James Ketrenos <[EMAIL PROTECTED]> writes:

> Start with two repositories, let's call them Repo-A and Repo-B.  Repo-A
> is hosted on some server somewhere and contains lots of code 
> (let's say its a kernel source repository).  Repo-B is only adding a 
> small amount of changes to the repo (for argument sake, let's say the 
> IPW2100 and IPW2200 projects) on top of what is already provided by Repo-A. 
>
> For several reasons, we would like users to be able to get just the 
> differences between Repo-A and Repo-B from me.

I have done something like this in late April - early May when I
ran git-jc repository.  I took the then-current Linus head from
git.git, placed only my commits and objects that are absent from
his tree to a public place, and asked pullers to pull from Linus
first and then from me to get a usable repository.  My
understanding is that you are formalizing and automating the
part "please pull from X, Y, Z and then from me to complete what
I have, making it usable".  If that is the case, I agree with
the intentions [*1*].

This is related to the reason Linus wanted to have .git/config,
something that records "this object database depends on these
other object databases to be complete", when we talked about
ALTERNATE_OBJECT_DIRECTORIES last time.  I am wondering if there
is a way to solve these two related problems in a unified way.

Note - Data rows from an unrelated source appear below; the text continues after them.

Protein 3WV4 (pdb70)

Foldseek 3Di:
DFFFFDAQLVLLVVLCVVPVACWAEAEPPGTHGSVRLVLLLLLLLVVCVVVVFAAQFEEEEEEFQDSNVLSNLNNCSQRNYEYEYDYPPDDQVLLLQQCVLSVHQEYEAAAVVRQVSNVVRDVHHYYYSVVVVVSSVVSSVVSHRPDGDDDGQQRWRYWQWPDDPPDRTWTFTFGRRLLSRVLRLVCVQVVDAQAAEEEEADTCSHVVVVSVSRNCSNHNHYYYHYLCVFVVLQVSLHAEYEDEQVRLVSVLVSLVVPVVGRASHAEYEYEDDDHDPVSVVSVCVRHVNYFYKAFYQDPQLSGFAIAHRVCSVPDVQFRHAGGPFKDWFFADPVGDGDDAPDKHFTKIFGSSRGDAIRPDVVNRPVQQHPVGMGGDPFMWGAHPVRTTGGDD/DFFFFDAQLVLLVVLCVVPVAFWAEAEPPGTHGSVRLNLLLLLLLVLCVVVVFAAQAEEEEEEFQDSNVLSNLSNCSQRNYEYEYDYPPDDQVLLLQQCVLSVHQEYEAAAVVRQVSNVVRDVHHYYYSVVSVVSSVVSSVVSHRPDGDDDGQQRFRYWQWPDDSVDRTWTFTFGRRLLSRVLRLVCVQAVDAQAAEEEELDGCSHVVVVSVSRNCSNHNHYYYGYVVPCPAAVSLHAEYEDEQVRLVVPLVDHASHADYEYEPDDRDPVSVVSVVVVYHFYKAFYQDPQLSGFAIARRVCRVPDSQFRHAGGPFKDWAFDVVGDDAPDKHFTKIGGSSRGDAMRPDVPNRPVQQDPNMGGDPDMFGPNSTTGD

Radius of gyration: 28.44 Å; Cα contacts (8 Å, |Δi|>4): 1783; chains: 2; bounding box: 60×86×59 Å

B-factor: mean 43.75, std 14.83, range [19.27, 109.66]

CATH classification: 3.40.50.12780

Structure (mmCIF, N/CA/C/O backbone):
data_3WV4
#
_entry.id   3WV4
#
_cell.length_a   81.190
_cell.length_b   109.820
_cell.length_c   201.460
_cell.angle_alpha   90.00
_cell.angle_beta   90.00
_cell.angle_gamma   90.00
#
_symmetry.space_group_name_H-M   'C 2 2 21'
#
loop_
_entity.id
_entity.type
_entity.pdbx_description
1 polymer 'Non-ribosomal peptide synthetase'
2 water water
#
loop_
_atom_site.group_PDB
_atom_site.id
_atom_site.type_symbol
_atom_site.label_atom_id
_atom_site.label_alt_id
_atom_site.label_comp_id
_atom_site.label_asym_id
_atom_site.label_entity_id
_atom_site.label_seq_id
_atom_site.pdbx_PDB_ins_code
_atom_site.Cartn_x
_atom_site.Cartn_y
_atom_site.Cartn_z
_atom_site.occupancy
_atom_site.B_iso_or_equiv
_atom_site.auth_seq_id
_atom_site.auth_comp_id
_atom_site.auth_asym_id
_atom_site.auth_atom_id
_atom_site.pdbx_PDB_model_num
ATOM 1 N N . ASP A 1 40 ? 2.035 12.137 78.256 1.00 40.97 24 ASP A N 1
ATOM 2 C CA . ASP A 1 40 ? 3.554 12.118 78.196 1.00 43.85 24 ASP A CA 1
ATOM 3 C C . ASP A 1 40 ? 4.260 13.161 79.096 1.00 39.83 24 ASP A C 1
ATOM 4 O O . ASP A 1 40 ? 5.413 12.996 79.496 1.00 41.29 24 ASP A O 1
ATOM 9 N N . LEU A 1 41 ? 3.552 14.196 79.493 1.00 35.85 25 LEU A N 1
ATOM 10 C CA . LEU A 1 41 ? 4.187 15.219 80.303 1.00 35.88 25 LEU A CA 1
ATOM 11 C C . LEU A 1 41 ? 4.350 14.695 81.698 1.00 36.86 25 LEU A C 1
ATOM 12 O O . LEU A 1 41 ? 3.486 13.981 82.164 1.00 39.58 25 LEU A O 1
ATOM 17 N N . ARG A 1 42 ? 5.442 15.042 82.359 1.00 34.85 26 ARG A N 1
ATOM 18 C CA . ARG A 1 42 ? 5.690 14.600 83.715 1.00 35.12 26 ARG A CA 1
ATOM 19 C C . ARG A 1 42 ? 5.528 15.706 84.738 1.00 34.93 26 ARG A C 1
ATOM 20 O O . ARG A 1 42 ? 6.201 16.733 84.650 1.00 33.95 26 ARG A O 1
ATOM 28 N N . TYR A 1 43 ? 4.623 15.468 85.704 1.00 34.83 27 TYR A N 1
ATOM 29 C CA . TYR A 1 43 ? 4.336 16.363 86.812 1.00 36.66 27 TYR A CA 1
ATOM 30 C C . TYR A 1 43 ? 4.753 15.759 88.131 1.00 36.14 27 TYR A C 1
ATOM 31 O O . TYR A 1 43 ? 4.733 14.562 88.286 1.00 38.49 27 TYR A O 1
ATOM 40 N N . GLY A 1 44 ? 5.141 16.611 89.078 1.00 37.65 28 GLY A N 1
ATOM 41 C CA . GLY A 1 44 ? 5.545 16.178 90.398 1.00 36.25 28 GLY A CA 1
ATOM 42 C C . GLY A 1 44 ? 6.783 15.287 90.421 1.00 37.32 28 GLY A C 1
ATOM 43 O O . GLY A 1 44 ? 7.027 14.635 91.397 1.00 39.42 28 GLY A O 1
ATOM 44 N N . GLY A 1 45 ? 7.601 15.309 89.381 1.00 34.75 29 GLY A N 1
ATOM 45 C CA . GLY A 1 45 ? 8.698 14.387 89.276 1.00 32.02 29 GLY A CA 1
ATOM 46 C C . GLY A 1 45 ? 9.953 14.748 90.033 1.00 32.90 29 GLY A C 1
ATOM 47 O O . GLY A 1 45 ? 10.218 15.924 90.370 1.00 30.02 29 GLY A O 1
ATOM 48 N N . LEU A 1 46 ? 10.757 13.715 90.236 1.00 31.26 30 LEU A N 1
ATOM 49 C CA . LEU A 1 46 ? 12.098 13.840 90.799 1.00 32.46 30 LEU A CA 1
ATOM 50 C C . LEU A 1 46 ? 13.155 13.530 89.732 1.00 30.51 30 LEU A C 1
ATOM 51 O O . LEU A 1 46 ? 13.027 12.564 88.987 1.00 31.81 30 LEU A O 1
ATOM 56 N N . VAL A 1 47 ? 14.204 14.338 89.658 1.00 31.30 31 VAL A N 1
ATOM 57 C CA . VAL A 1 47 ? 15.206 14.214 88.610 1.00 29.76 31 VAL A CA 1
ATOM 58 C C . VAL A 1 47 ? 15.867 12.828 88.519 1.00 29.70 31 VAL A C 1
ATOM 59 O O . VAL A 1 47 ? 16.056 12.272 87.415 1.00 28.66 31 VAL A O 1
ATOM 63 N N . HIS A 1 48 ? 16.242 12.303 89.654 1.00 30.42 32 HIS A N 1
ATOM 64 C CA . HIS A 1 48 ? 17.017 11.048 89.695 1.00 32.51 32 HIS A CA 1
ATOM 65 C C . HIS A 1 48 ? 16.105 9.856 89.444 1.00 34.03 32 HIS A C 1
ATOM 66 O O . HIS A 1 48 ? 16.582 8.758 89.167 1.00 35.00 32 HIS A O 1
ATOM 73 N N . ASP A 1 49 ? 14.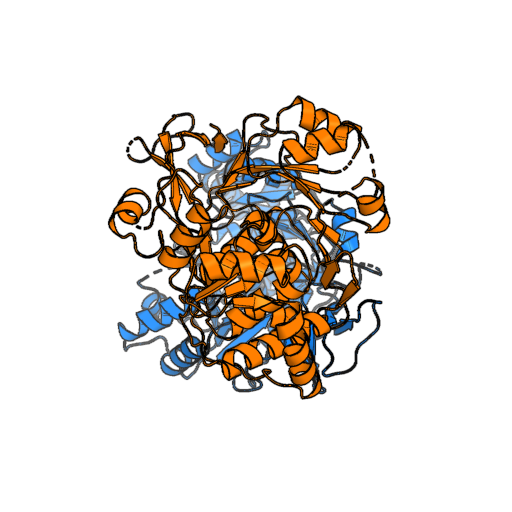789 10.039 89.541 1.00 33.44 33 ASP A N 1
ATOM 74 C CA . ASP A 1 49 ? 13.941 8.952 89.136 1.00 36.54 33 ASP A CA 1
ATOM 75 C C . ASP A 1 49 ? 14.097 8.670 87.646 1.00 35.33 33 ASP A C 1
ATOM 76 O O . ASP A 1 49 ? 13.912 7.550 87.230 1.00 40.07 33 ASP A O 1
ATOM 81 N N . LEU A 1 50 ? 14.402 9.673 86.827 1.00 34.38 34 LEU A N 1
ATOM 82 C CA . LEU A 1 50 ? 14.636 9.427 85.416 1.00 31.31 34 LEU A CA 1
ATOM 83 C C . LEU A 1 50 ? 15.760 8.375 85.261 1.00 29.34 34 LEU A C 1
ATOM 84 O O . LEU A 1 50 ? 15.676 7.501 84.452 1.00 27.60 34 LEU A O 1
ATOM 89 N N . LEU A 1 51 ? 16.826 8.514 86.032 1.00 29.26 35 LEU A N 1
ATOM 90 C CA . LEU A 1 51 ? 17.962 7.610 85.977 1.00 27.91 35 LEU A CA 1
ATOM 91 C C . LEU A 1 51 ? 17.586 6.254 86.539 1.00 30.36 35 LEU A C 1
ATOM 92 O O . LEU A 1 51 ? 17.884 5.228 85.950 1.00 30.67 35 LEU A O 1
ATOM 97 N N . ALA A 1 52 ? 16.958 6.232 87.691 1.00 31.88 36 ALA A N 1
ATOM 98 C CA . ALA A 1 52 ? 16.498 4.950 88.255 1.00 35.58 36 ALA A CA 1
ATOM 99 C C . ALA A 1 52 ? 15.617 4.228 87.286 1.00 36.96 36 ALA A C 1
ATOM 100 O O . ALA A 1 52 ? 15.746 3.037 87.140 1.00 36.52 36 ALA A O 1
ATOM 102 N N . ASP A 1 53 ? 14.714 4.921 86.597 1.00 38.69 37 ASP A N 1
ATOM 103 C CA . ASP A 1 53 ? 13.845 4.222 85.634 1.00 38.12 37 ASP A CA 1
ATOM 104 C C . ASP A 1 53 ? 14.618 3.590 84.488 1.00 38.00 37 ASP A C 1
ATOM 105 O O . ASP A 1 53 ? 14.408 2.422 84.135 1.00 36.33 37 ASP A O 1
ATOM 110 N N . SER A 1 54 ? 15.499 4.352 83.889 1.00 33.58 38 SER A N 1
ATOM 111 C CA . SER A 1 54 ? 16.269 3.828 82.808 1.00 32.77 38 SER A CA 1
ATOM 112 C C . SER A 1 54 ? 17.287 2.797 83.244 1.00 33.67 38 SER A C 1
ATOM 113 O O . SER A 1 54 ? 17.610 1.925 82.472 1.00 33.24 38 SER A O 1
ATOM 116 N N . GLY A 1 55 ? 17.860 2.964 84.428 1.00 35.28 39 GLY A N 1
ATOM 117 C CA . GLY A 1 55 ? 18.721 1.919 85.009 1.00 39.91 39 GLY A CA 1
ATOM 118 C C . GLY A 1 55 ? 18.007 0.557 85.131 1.00 41.22 39 GLY A C 1
ATOM 119 O O . GLY A 1 55 ? 18.639 -0.474 84.921 1.00 39.48 39 GLY A O 1
ATOM 120 N N . LYS A 1 56 ? 16.697 0.563 85.409 1.00 41.36 40 LYS A N 1
ATOM 121 C CA . LYS A 1 56 ? 15.917 -0.697 85.490 1.00 47.05 40 LYS A CA 1
ATOM 122 C C . LYS A 1 56 ? 15.398 -1.179 84.155 1.00 44.46 40 LYS A C 1
ATOM 123 O O . LYS A 1 56 ? 15.398 -2.366 83.892 1.00 45.81 40 LYS A O 1
ATOM 129 N N . ALA A 1 57 ? 14.912 -0.250 83.339 1.00 40.11 41 ALA A N 1
ATOM 130 C CA . ALA A 1 57 ? 14.326 -0.576 82.075 1.00 40.13 41 ALA A CA 1
ATOM 131 C C . ALA A 1 57 ? 15.350 -1.063 81.058 1.00 39.40 41 ALA A C 1
ATOM 132 O O . ALA A 1 57 ? 15.091 -2.027 80.365 1.00 40.22 41 ALA A O 1
ATOM 134 N N . THR A 1 58 ? 16.469 -0.365 80.927 1.00 36.12 42 THR A N 1
ATOM 135 C CA . THR A 1 58 ? 17.513 -0.741 79.956 1.00 37.75 42 THR A CA 1
ATOM 136 C C . THR A 1 58 ? 18.927 -0.658 80.595 1.00 36.34 42 THR A C 1
ATOM 137 O O . THR A 1 58 ? 19.764 0.131 80.148 1.00 35.68 42 THR A O 1
ATOM 141 N N . PRO A 1 59 ? 19.216 -1.476 81.618 1.00 35.89 43 PRO A N 1
ATOM 142 C CA . PRO A 1 59 ? 20.521 -1.353 82.324 1.00 34.95 43 PRO A CA 1
ATOM 143 C C . PRO A 1 59 ? 21.755 -1.473 81.416 1.00 34.12 43 PRO A C 1
ATOM 144 O O . PRO A 1 59 ? 22.759 -0.791 81.628 1.00 31.96 43 PRO A O 1
ATOM 148 N N . ASN A 1 60 ? 21.647 -2.276 80.386 1.00 34.64 44 ASN A N 1
ATOM 149 C CA . ASN A 1 60 ? 22.761 -2.535 79.531 1.00 39.50 44 ASN A CA 1
ATOM 150 C C . ASN A 1 60 ? 22.871 -1.686 78.275 1.00 37.27 44 ASN A C 1
ATOM 151 O O . ASN A 1 60 ? 23.831 -1.853 77.557 1.00 41.12 44 ASN A O 1
ATOM 156 N N . SER A 1 61 ? 21.942 -0.784 77.972 1.00 39.93 45 SER A N 1
ATOM 157 C CA . SER A 1 61 ? 22.204 0.162 76.844 1.00 38.11 45 SER A CA 1
ATOM 158 C C . SER A 1 61 ? 23.237 1.192 77.276 1.00 36.66 45 SER A C 1
ATOM 159 O O . SER A 1 61 ? 23.361 1.496 78.463 1.00 38.96 45 SER A O 1
ATOM 162 N N . ASP A 1 62 ? 23.881 1.790 76.294 1.00 34.49 46 ASP A N 1
ATOM 163 C CA . ASP A 1 62 ? 24.869 2.789 76.536 1.00 35.96 46 ASP A CA 1
ATOM 164 C C . ASP A 1 62 ? 24.187 4.137 76.843 1.00 36.63 46 ASP A C 1
ATOM 165 O O . ASP A 1 62 ? 23.250 4.553 76.134 1.00 34.30 46 ASP A O 1
ATOM 170 N N . ALA A 1 63 ? 24.656 4.792 77.907 1.00 31.73 47 ALA A N 1
ATOM 171 C CA . ALA A 1 63 ? 24.056 5.992 78.363 1.00 30.60 47 ALA A CA 1
ATOM 172 C C . ALA A 1 63 ? 24.942 7.216 78.084 1.00 32.37 47 ALA A C 1
ATOM 173 O O . ALA A 1 63 ? 24.412 8.263 77.644 1.00 27.88 47 ALA A O 1
ATOM 175 N N . MET A 1 64 ? 26.249 7.079 78.301 1.00 30.83 48 MET A N 1
ATOM 176 C CA . MET A 1 64 ? 27.185 8.223 78.287 1.00 33.81 48 MET A CA 1
ATOM 177 C C . MET A 1 64 ? 28.512 7.743 77.705 1.00 36.40 48 MET A C 1
ATOM 178 O O . MET A 1 64 ? 29.089 6.749 78.177 1.00 38.31 48 MET A O 1
ATOM 183 N N . GLU A 1 65 ? 28.988 8.445 76.689 1.00 38.15 49 GLU A N 1
ATOM 184 C CA . GLU A 1 65 ? 30.346 8.284 76.218 1.00 35.98 49 GLU A CA 1
ATOM 185 C C . GLU A 1 65 ? 31.035 9.637 76.273 1.00 35.58 49 GLU A C 1
ATOM 186 O O . GLU A 1 65 ? 30.422 10.696 75.950 1.00 32.17 49 GLU A O 1
ATOM 192 N N . ASP A 1 66 ? 32.293 9.625 76.737 1.00 32.87 50 ASP A N 1
ATOM 193 C CA . ASP A 1 66 ? 33.134 10.821 76.722 1.00 33.42 50 ASP A CA 1
ATOM 194 C C . ASP A 1 66 ? 34.445 10.410 76.060 1.00 37.99 50 ASP A C 1
ATOM 195 O O . ASP A 1 66 ? 34.543 9.291 75.534 1.00 34.64 50 ASP A O 1
ATOM 200 N N . ALA A 1 67 ? 35.451 11.297 76.093 1.00 38.56 51 ALA A N 1
ATOM 201 C CA . ALA A 1 67 ? 36.758 10.996 75.485 1.00 41.46 51 ALA A CA 1
ATOM 202 C C . ALA A 1 67 ? 37.405 9.744 76.044 1.00 41.51 51 ALA A C 1
ATOM 203 O O . ALA A 1 67 ? 38.157 9.086 75.343 1.00 48.41 51 ALA A O 1
ATOM 205 N N . PHE A 1 68 ? 37.082 9.369 77.278 1.00 44.92 52 PHE A N 1
ATOM 206 C CA . PHE A 1 68 ? 37.842 8.325 78.012 1.00 44.21 52 PHE A CA 1
ATOM 207 C C . PHE A 1 68 ? 37.158 6.960 78.087 1.00 43.68 52 PHE A C 1
ATOM 208 O O . PHE A 1 68 ? 37.827 5.961 78.291 1.00 44.44 52 PHE A O 1
ATOM 216 N N . GLY A 1 69 ? 35.842 6.887 77.919 1.00 41.29 53 GLY A N 1
ATOM 217 C CA . GLY A 1 69 ? 35.167 5.581 77.894 1.00 37.41 53 GLY A CA 1
ATOM 218 C C . GLY A 1 69 ? 33.667 5.729 77.765 1.00 39.17 53 GLY A C 1
ATOM 219 O O . GLY A 1 69 ? 33.152 6.828 77.484 1.00 40.91 53 GLY A O 1
ATOM 220 N N . THR A 1 70 ? 32.944 4.644 78.023 1.00 39.29 54 THR A N 1
ATOM 221 C CA . THR A 1 70 ? 31.482 4.622 77.889 1.00 39.64 54 THR A CA 1
ATOM 222 C C . THR A 1 70 ? 30.875 3.953 79.132 1.00 40.17 54 THR A C 1
ATOM 223 O O . THR A 1 70 ? 31.434 2.962 79.657 1.00 42.35 54 THR A O 1
ATOM 227 N N . TRP A 1 71 ? 29.762 4.496 79.613 1.00 35.97 55 TRP A N 1
ATOM 228 C CA . TRP A 1 71 ? 28.971 3.849 80.665 1.00 35.26 55 TRP A CA 1
ATOM 229 C C . TRP A 1 71 ? 27.596 3.441 80.156 1.00 33.87 55 TRP A C 1
ATOM 230 O O . TRP A 1 71 ? 26.952 4.196 79.420 1.00 32.43 55 TRP A O 1
ATOM 241 N N . THR A 1 72 ? 27.152 2.266 80.568 1.00 31.90 56 THR A N 1
ATOM 242 C CA . THR A 1 72 ? 25.785 1.862 80.369 1.00 30.29 56 THR A CA 1
ATOM 243 C C . THR A 1 72 ? 24.921 2.542 81.398 1.00 28.62 56 THR A C 1
ATOM 244 O O . THR A 1 72 ? 25.416 3.143 82.311 1.00 29.39 56 THR A O 1
ATOM 248 N N . TYR A 1 73 ? 23.608 2.410 81.275 1.00 32.02 57 TYR A N 1
ATOM 249 C CA . TYR A 1 73 ? 22.699 2.988 82.284 1.00 31.72 57 TYR A CA 1
ATOM 250 C C . TYR A 1 73 ? 22.924 2.379 83.640 1.00 34.62 57 TYR A C 1
ATOM 251 O O . TYR A 1 73 ? 22.899 3.105 84.647 1.00 37.15 57 TYR A O 1
ATOM 260 N N . GLN A 1 74 ? 23.223 1.082 83.680 1.00 33.66 58 GLN A N 1
ATOM 261 C CA . GLN A 1 74 ? 23.591 0.457 84.948 1.00 37.22 58 GLN A CA 1
ATOM 262 C C . GLN A 1 74 ? 24.814 1.088 85.569 1.00 34.29 58 GLN A C 1
ATOM 263 O O . GLN A 1 74 ? 24.798 1.418 86.739 1.00 33.80 58 GLN A O 1
ATOM 269 N N . GLU A 1 75 ? 25.861 1.268 84.770 1.00 35.72 59 GLU A N 1
ATOM 270 C CA . GLU A 1 75 ? 27.107 1.869 85.260 1.00 34.69 59 GLU A CA 1
ATOM 271 C C . GLU A 1 75 ? 26.861 3.251 85.757 1.00 32.64 59 GLU A C 1
ATOM 272 O O . GLU A 1 75 ? 27.351 3.614 86.797 1.00 31.18 59 GLU A O 1
ATOM 278 N N . LEU A 1 76 ? 26.072 4.023 85.020 1.00 31.37 60 LEU A N 1
ATOM 279 C CA . LEU A 1 76 ? 25.803 5.406 85.447 1.00 31.55 60 LEU A CA 1
ATOM 280 C C . LEU A 1 76 ? 25.110 5.421 86.787 1.00 29.73 60 LEU A C 1
ATOM 281 O O . LEU A 1 76 ? 25.395 6.244 87.648 1.00 30.00 60 LEU A O 1
ATOM 286 N N . LEU A 1 77 ? 24.157 4.523 86.957 1.00 29.52 61 LEU A N 1
ATOM 287 C CA . LEU A 1 77 ? 23.405 4.464 88.213 1.00 32.67 61 LEU A CA 1
ATOM 288 C C . LEU A 1 77 ? 24.318 4.032 89.346 1.00 32.17 61 LEU A C 1
ATOM 289 O O . LEU A 1 77 ? 24.293 4.628 90.389 1.00 31.13 61 LEU A O 1
ATOM 294 N N . ASN A 1 78 ? 25.148 3.017 89.111 1.00 33.59 62 ASN A N 1
ATOM 295 C CA . ASN A 1 78 ? 26.094 2.563 90.125 1.00 35.23 62 ASN A CA 1
ATOM 296 C C . ASN A 1 78 ? 26.966 3.716 90.640 1.00 35.82 62 ASN A C 1
ATOM 297 O O . ASN A 1 78 ? 27.024 3.967 91.839 1.00 34.34 62 ASN A O 1
ATOM 302 N N . HIS A 1 79 ? 27.607 4.424 89.708 1.00 35.89 63 HIS A N 1
ATOM 303 C CA . HIS A 1 79 ? 28.487 5.529 90.053 1.00 32.79 63 HIS A CA 1
ATOM 304 C C . HIS A 1 79 ? 27.730 6.670 90.694 1.00 30.46 63 HIS A C 1
ATOM 305 O O . HIS A 1 79 ? 28.242 7.284 91.647 1.00 30.41 63 HIS A O 1
ATOM 312 N N . SER A 1 80 ? 26.493 6.913 90.272 1.00 28.86 64 SER A N 1
ATOM 313 C CA . SER A 1 80 ? 25.653 7.948 90.890 1.00 28.77 64 SER A CA 1
ATOM 314 C C . SER A 1 80 ? 25.348 7.610 92.353 1.00 30.82 64 SER A C 1
ATOM 315 O O . SER A 1 80 ? 25.541 8.416 93.259 1.00 34.03 64 SER A O 1
ATOM 318 N N . GLN A 1 81 ? 24.934 6.376 92.599 1.00 32.73 65 GLN A N 1
ATOM 319 C CA . GLN A 1 81 ? 24.756 5.878 93.990 1.00 33.15 65 GLN A CA 1
ATOM 320 C C . GLN A 1 81 ? 26.024 6.014 94.816 1.00 33.92 65 GLN A C 1
ATOM 321 O O . GLN A 1 81 ? 25.998 6.492 95.966 1.00 34.15 65 GLN A O 1
ATOM 327 N N . ALA A 1 82 ? 27.155 5.600 94.233 1.00 34.34 66 ALA A N 1
ATOM 328 C CA . ALA A 1 82 ? 28.429 5.701 94.938 1.00 33.74 66 ALA A CA 1
ATOM 329 C C . ALA A 1 82 ? 28.726 7.144 95.289 1.00 34.43 66 ALA A C 1
ATOM 330 O O . ALA A 1 82 ? 29.166 7.478 96.409 1.00 36.01 66 ALA A O 1
ATOM 332 N N . PHE A 1 83 ? 28.453 8.042 94.348 1.00 34.28 67 PHE A N 1
ATOM 333 C CA . PHE A 1 83 ? 28.694 9.450 94.632 1.00 31.79 67 PHE A CA 1
ATOM 334 C C . PHE A 1 83 ? 27.753 9.958 95.731 1.00 32.86 67 PHE A C 1
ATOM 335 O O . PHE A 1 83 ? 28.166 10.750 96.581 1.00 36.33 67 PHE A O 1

One minor problem is that ALTERNATE_OBJECT_DIRECTORIES is a
local thing and we do not want to be able to express URLs in
there, because we do not want to run rsync nor curl from inside
sha1_file.c.  The "partial repository" problem, on the other
hand, is to publish such a repository and you _do_ want to have
URLs, likely to be somewhere completely different from where
such a partial repository is hosted at, reachable from your
pullers.

Regardless of whatever we end up doing, I have one proposal to
make.  How about having .git/objects/info/ directory for housing
various "object database" specific (and not repository specific)
information?

The set of files I would see immediate benefits are:

    objects/info/ext  -- this is your .git/refs/ancestors file [*2*],
                         that lists external URLs that the objects
                         in this object database depends upon,
                         along with the set of head commits
                         there to start pulling from to complete
                         this partial object database [*3*].  This
                         _should_ name URLs accessible to
                         expected pullers from this repository.

    objects/info/alt  -- list of local alternate object
                         directories; probably we should
                         deprecate ALTERNATE_OBJECT_DIRECTORIES
                         environment variable with this, and
                         rewrite parts of sha1_file.c.  I'd
                         volunteer to do it if we have
                         consensus.

    objects/info/pack -- list of pack files in objects/pack/;
                         this would be useful for discovery
                         through really dumb web servers [*4*].

Using something like the above structure, pulling from this
"partial" repository at rsync://abc.xz/x.git would go this way:

   (1) Sync from rsync://abc.xz/x.git/objects/
      
   (2) Read objects/info/ext just slurped from there.  Run the
       procedure (1) thru (3) against the URLs listed in the
       file, recursively.

   (3) [*5*] Read objects/info/alt just slurped from there.  Say
       it contained ../a.git and ../b.git.  Run the procedure
       (1) thru (3) against rsync://abc.xz/a.git/objects/ and
       rsync://abc.xz/b.git/objects/ recursively.

   (4) Sync from rsync://abc.xz/x.git/refs/ as needed.

Non-rsync transfer can and should be done the same way.  In
either case, updating the puller's refs/ is done solely based on
the information from rsync://abc.xz/x.git/refs/ and not from
refs in the depended-upon repositories.

Am I basically on the same page as you are?


[Footnote]

*1* But you are conflating it something else.  I will not
comment on the part you talk about merges in this message,
because forward-porting your own changes to updated upstream is
orthogonal to the "partial object database" issue.  It needs be
taken care of independently even if you maintain a fully
populated object database for your development.

*2* Ancestry is an overused word, so I would propose to call
this "external dependency": your partial object database depends
on them to be complete and usable.

*3* I was wondering why you wanted to record the foreign head in
addition to the URLs first, but you need that information (and
probabaly that needs to be a set of heads, not just a single
head) because their head may move, and in the worst case may
even be rewound to something that is not a descendant of what
you depend upon.

*4* This is not related to the current topic.

*5* This part is optional, because some alternates used locally
at the partial repository site may not be exposed to the same
pullers, or even when exposed, the alternate site may be behind
a slow link and it is preferable to get the same information
from somewhere else listed in info/ext file.  On the other hand,
it is simpler to just maintain info/alt file to serve for both
local and remote purposes.  I don't offhand know the tradeoffs.